### What this task involves
Below is a listing from which only part is wanted; return exactly the lines from the one with "ATOM 111 N N" up to and including the one with "ATOM 129 C C".

### Dataset entries
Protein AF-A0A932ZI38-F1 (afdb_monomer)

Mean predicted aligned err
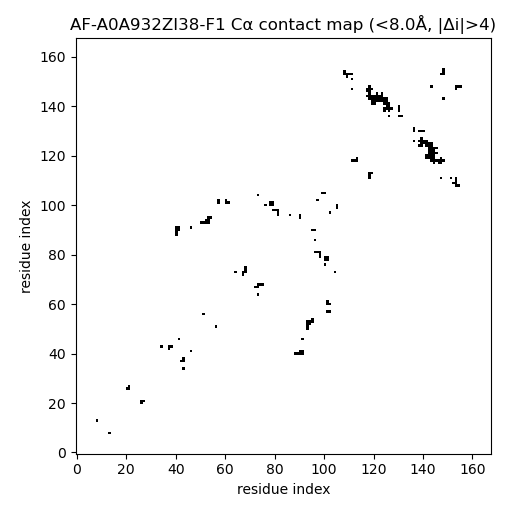or: 8.81 Å

pLDDT: mean 85.4, std 12.64, range [33.88, 97.31]

Sequence (168 aa):
MTIWARPEMNAQRLLQHFHRISEAPDAIPRLRRFILDLAVRGKLVEQDPNDEPASELLKRIQAEKARLVKEGKVRMQPPSAVDAPNMPFPVPKRWEWLPLNEIGIVSGGMTPSKNRAEFWDGDINWFSPKDVKSDELVDSELKITATGVSETGLQLYPPSTSVPLRDR

Secondary structure (DSSP, 8-state):
-----PPP--HHHHHHTHHHHHTSTTHHHHHHHHHHHHHHTT-SSPPPTTS--HHHHHHHHHHHHHHHHHTTSSPPPPPPPP-GGG-SS---TT-----HHHHS---------TT-GGGEEEEEEE--TTT--SSS----SEEE-HHHHHTTTPPP--TT---PPPP-

Structure (mmCIF, N/CA/C/O backbone):
data_AF-A0A932ZI38-F1
#
_entry.id   AF-A0A932ZI38-F1
#
loop_
_atom_site.group_PDB
_atom_site.id
_atom_site.type_symbol
_atom_site.label_atom_id
_atom_site.label_alt_id
_atom_site.label_comp_id
_atom_site.label_asym_id
_atom_site.label_entity_id
_atom_site.label_seq_id
_atom_site.pdbx_PDB_ins_code
_atom_site.Cartn_x
_atom_site.Cartn_y
_atom_site.Cartn_z
_atom_site.occupancy
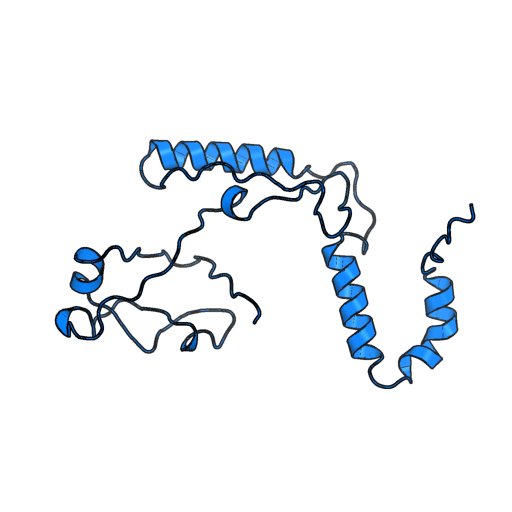_atom_site.B_iso_or_equiv
_atom_site.auth_seq_id
_atom_site.auth_comp_id
_atom_site.auth_asym_id
_atom_site.auth_atom_id
_atom_site.pdbx_PDB_model_num
ATOM 1 N N . MET A 1 1 ? 43.879 4.790 -15.023 1.00 34.56 1 MET A N 1
ATOM 2 C CA . MET A 1 1 ? 42.724 4.761 -14.101 1.00 34.56 1 MET A CA 1
ATOM 3 C C . MET A 1 1 ? 41.603 4.041 -14.839 1.00 34.56 1 MET A C 1
ATOM 5 O O . MET A 1 1 ? 40.886 4.655 -15.615 1.00 34.56 1 MET A O 1
ATOM 9 N N . THR A 1 2 ? 41.588 2.709 -14.768 1.00 33.88 2 THR A N 1
ATOM 10 C CA . THR A 1 2 ? 40.790 1.872 -15.678 1.00 33.88 2 THR A CA 1
ATOM 11 C C . THR A 1 2 ? 39.401 1.672 -15.094 1.00 33.88 2 THR A C 1
ATOM 13 O O . THR A 1 2 ? 39.227 0.984 -14.091 1.00 33.88 2 THR A O 1
ATOM 16 N N . ILE A 1 3 ? 38.423 2.323 -15.712 1.00 40.06 3 ILE A N 1
ATOM 17 C CA . ILE A 1 3 ? 37.006 2.179 -15.403 1.00 40.06 3 ILE A CA 1
ATOM 18 C C . ILE A 1 3 ? 36.600 0.786 -15.892 1.00 40.06 3 ILE A C 1
ATOM 20 O O . ILE A 1 3 ? 36.588 0.525 -17.093 1.00 40.06 3 ILE A O 1
ATOM 24 N N . TRP A 1 4 ? 36.299 -0.129 -14.970 1.00 36.97 4 TRP A N 1
ATOM 25 C CA . TRP A 1 4 ? 35.631 -1.381 -15.307 1.00 36.97 4 TRP A CA 1
ATOM 26 C C . TRP A 1 4 ? 34.204 -1.042 -15.738 1.00 36.97 4 TRP A C 1
ATOM 28 O O . TRP A 1 4 ? 33.297 -0.960 -14.909 1.00 36.97 4 TRP A O 1
ATOM 38 N N . ALA A 1 5 ? 33.999 -0.809 -17.034 1.00 40.38 5 ALA A N 1
ATOM 39 C CA . ALA A 1 5 ? 32.668 -0.860 -17.612 1.00 40.38 5 ALA A CA 1
ATOM 40 C C . ALA A 1 5 ? 32.139 -2.277 -17.364 1.00 40.38 5 ALA A C 1
ATOM 42 O O . ALA A 1 5 ? 32.656 -3.251 -17.917 1.00 40.38 5 ALA A O 1
ATOM 43 N N . ARG A 1 6 ? 31.158 -2.419 -16.465 1.00 47.00 6 ARG A N 1
ATOM 44 C CA . ARG A 1 6 ? 30.425 -3.680 -16.346 1.00 47.00 6 ARG A CA 1
ATOM 45 C C . ARG A 1 6 ? 29.840 -3.963 -17.730 1.00 47.00 6 ARG A C 1
ATOM 47 O O . ARG A 1 6 ? 29.178 -3.069 -18.254 1.00 47.00 6 ARG A O 1
ATOM 54 N N . PRO A 1 7 ? 30.093 -5.133 -18.339 1.00 49.12 7 PRO A N 1
ATOM 55 C CA . PRO A 1 7 ? 29.530 -5.425 -19.643 1.00 49.12 7 PRO A CA 1
ATOM 56 C C . PRO A 1 7 ? 28.011 -5.323 -19.532 1.00 49.12 7 PRO A C 1
ATOM 58 O O . PRO A 1 7 ? 27.402 -6.030 -18.725 1.00 49.12 7 PRO A O 1
ATOM 61 N N . GLU A 1 8 ? 27.418 -4.410 -20.301 1.00 55.44 8 GLU A N 1
ATOM 62 C CA . GLU A 1 8 ? 25.971 -4.357 -20.457 1.00 55.44 8 GLU A CA 1
ATOM 63 C C . GLU A 1 8 ? 25.499 -5.738 -20.897 1.00 55.44 8 GLU A C 1
ATOM 65 O O . GLU A 1 8 ? 26.077 -6.374 -21.788 1.00 55.44 8 GLU A O 1
ATOM 70 N N . MET A 1 9 ? 24.479 -6.253 -20.217 1.00 58.53 9 MET A N 1
ATOM 71 C CA . MET A 1 9 ? 23.935 -7.547 -20.571 1.00 58.53 9 MET A CA 1
ATOM 72 C C . MET A 1 9 ? 23.173 -7.412 -21.886 1.00 58.53 9 MET A C 1
ATOM 74 O O . MET A 1 9 ? 22.035 -6.963 -21.923 1.00 58.53 9 MET A O 1
ATOM 78 N N . ASN A 1 10 ? 23.834 -7.800 -22.970 1.00 69.19 10 ASN A N 1
ATOM 79 C CA . ASN A 1 10 ? 23.254 -7.852 -24.300 1.00 69.19 10 ASN A CA 1
ATOM 80 C C . ASN A 1 10 ? 22.280 -9.043 -24.389 1.00 69.19 10 ASN A C 1
ATOM 82 O O . ASN A 1 10 ? 22.675 -10.187 -24.137 1.00 69.19 10 ASN A O 1
ATOM 86 N N . ALA A 1 11 ? 21.026 -8.788 -24.778 1.00 70.38 11 ALA A N 1
ATOM 87 C CA . ALA A 1 11 ? 19.996 -9.813 -24.973 1.00 70.38 11 ALA A CA 1
ATOM 88 C C . ALA A 1 11 ? 20.463 -10.945 -25.905 1.00 70.38 11 ALA A C 1
ATOM 90 O O . ALA A 1 11 ? 20.177 -12.115 -25.668 1.00 70.38 11 ALA A O 1
ATOM 91 N N . GLN A 1 12 ? 21.274 -10.622 -26.911 1.00 73.88 12 GLN A N 1
ATOM 92 C CA . GLN A 1 12 ? 21.847 -11.592 -27.837 1.00 73.88 12 GLN A CA 1
ATOM 93 C C . GLN A 1 12 ? 22.797 -12.575 -27.137 1.00 73.88 12 GLN A C 1
ATOM 95 O O . GLN A 1 12 ? 22.766 -13.772 -27.413 1.00 73.88 12 GLN A O 1
ATOM 100 N N . ARG A 1 13 ? 23.590 -12.097 -26.171 1.00 78.50 13 ARG A N 1
ATOM 101 C CA . ARG A 1 13 ? 24.490 -12.936 -25.363 1.00 78.50 13 ARG A CA 1
ATOM 102 C C . ARG A 1 13 ? 23.716 -13.801 -24.368 1.00 78.50 13 ARG A C 1
ATOM 104 O O . ARG A 1 13 ? 24.101 -14.942 -24.122 1.00 78.50 13 ARG A O 1
ATOM 111 N N . LEU A 1 14 ? 22.620 -13.276 -23.816 1.00 78.12 14 LEU A N 1
ATOM 112 C CA . LEU A 1 14 ? 21.704 -14.044 -22.971 1.00 78.12 14 LEU A CA 1
ATOM 113 C C . LEU A 1 14 ? 21.081 -15.203 -23.762 1.00 78.12 14 LEU A C 1
ATOM 115 O O . LEU A 1 14 ? 21.122 -16.339 -23.300 1.00 78.12 14 LEU A O 1
ATOM 119 N N . LEU A 1 15 ? 20.567 -14.930 -24.966 1.00 82.62 15 LEU A N 1
ATOM 120 C CA . LEU A 1 15 ? 19.949 -15.937 -25.833 1.00 82.62 15 LEU A CA 1
ATOM 121 C C . LEU A 1 15 ? 20.948 -17.014 -26.277 1.00 82.62 15 LEU A C 1
ATOM 123 O O . LEU A 1 15 ? 20.629 -18.198 -26.223 1.00 82.62 15 LEU A O 1
ATOM 127 N N . GLN A 1 16 ? 22.181 -16.628 -26.623 1.00 86.56 16 GLN A N 1
ATOM 128 C CA . GLN A 1 16 ? 23.252 -17.571 -26.981 1.00 86.56 16 GLN A CA 1
ATOM 129 C C . GLN A 1 16 ? 23.580 -18.576 -25.868 1.00 86.56 16 GLN A C 1
ATOM 131 O O . GLN A 1 16 ? 23.975 -19.705 -26.149 1.00 86.56 16 GLN A O 1
ATOM 136 N N . HIS A 1 17 ? 23.423 -18.182 -24.604 1.00 84.56 17 HIS A N 1
ATOM 137 C CA . HIS A 1 17 ? 23.700 -19.039 -23.451 1.00 84.56 17 HIS A CA 1
ATOM 138 C C . HIS A 1 17 ? 22.435 -19.545 -22.750 1.00 84.56 17 HIS A C 1
ATOM 140 O O . HIS A 1 17 ? 22.545 -20.206 -21.717 1.00 84.56 17 HIS A O 1
ATOM 146 N N . PHE A 1 18 ? 21.249 -19.278 -23.307 1.00 83.06 18 PHE A N 1
ATOM 147 C CA . PHE A 1 18 ? 19.973 -19.533 -22.642 1.00 83.06 18 PHE A CA 1
ATOM 148 C C . PHE A 1 18 ? 19.808 -20.999 -22.244 1.00 83.06 18 PHE A C 1
ATOM 150 O O . PHE A 1 18 ? 19.462 -21.261 -21.099 1.00 83.06 18 PHE A O 1
ATOM 157 N N . HIS A 1 19 ? 20.146 -21.942 -23.130 1.00 81.88 19 HIS A N 1
ATOM 158 C CA . HIS A 1 19 ? 20.066 -23.379 -22.845 1.00 81.88 19 HIS A CA 1
ATOM 159 C C . HIS A 1 19 ? 20.864 -23.756 -21.589 1.00 81.88 19 HIS A C 1
ATOM 161 O O . HIS A 1 19 ? 20.317 -24.290 -20.628 1.00 81.88 19 HIS A O 1
ATOM 167 N N . ARG A 1 20 ? 22.143 -23.363 -21.540 1.00 82.12 20 ARG A N 1
ATOM 168 C CA . ARG A 1 20 ? 23.037 -23.632 -20.404 1.00 82.12 20 ARG A CA 1
ATOM 169 C C . ARG A 1 20 ? 22.574 -22.948 -19.118 1.00 82.12 20 ARG A C 1
ATOM 171 O O . ARG A 1 20 ? 22.770 -23.486 -18.034 1.00 82.12 20 ARG A O 1
ATOM 178 N N . ILE A 1 21 ? 21.997 -21.752 -19.230 1.00 81.12 21 ILE A N 1
ATOM 179 C CA . ILE A 1 21 ? 21.436 -21.035 -18.082 1.00 81.12 21 ILE A CA 1
ATOM 180 C C . ILE A 1 21 ? 20.187 -21.763 -17.592 1.00 81.12 21 ILE A C 1
ATOM 182 O O . ILE A 1 21 ? 20.072 -21.970 -16.396 1.00 81.12 21 ILE A O 1
ATOM 186 N N . SER A 1 22 ? 19.293 -22.188 -18.486 1.00 82.56 22 SER A N 1
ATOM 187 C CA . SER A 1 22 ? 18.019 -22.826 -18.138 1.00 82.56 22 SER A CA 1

### Result of the task
ATOM 111 N N . LEU A 1 14 ? 22.620 -13.276 -23.816 1.00 78.12 14 LEU A N 1
ATOM 112 C CA . LEU A 1 14 ? 21.704 -14.044 -22.971 1.00 78.12 14 LEU A CA 1
ATOM 113 C C . LEU A 1 14 ? 21.081 -15.203 -23.762 1.00 78.12 14 LEU A C 1
ATOM 115 O O . LEU A 1 14 ? 21.122 -16.339 -23.300 1.00 78.12 14 LEU A O 1
ATOM 119 N N . LEU A 1 15 ? 20.567 -14.930 -24.966 1.00 82.62 15 LEU A N 1
ATOM 120 C CA . LEU A 1 15 ? 19.949 -15.937 -25.833 1.00 82.62 15 LEU A CA 1
ATOM 121 C C . LEU A 1 15 ? 20.948 -17.014 -26.277 1.00 82.62 15 LEU A C 1
ATOM 123 O O . LEU A 1 15 ? 20.629 -18.198 -26.223 1.00 82.62 15 LEU A O 1
ATOM 127 N N . GLN A 1 16 ? 22.181 -16.628 -26.623 1.00 86.56 16 GLN A N 1
ATOM 128 C CA . GLN A 1 16 ? 23.252 -17.571 -26.981 1.00 86.56 16 GLN A CA 1
ATOM 129 C C . GLN A 1 16 ? 23.580 -18.576 -25.868 1.00 86.56 16 GLN A C 1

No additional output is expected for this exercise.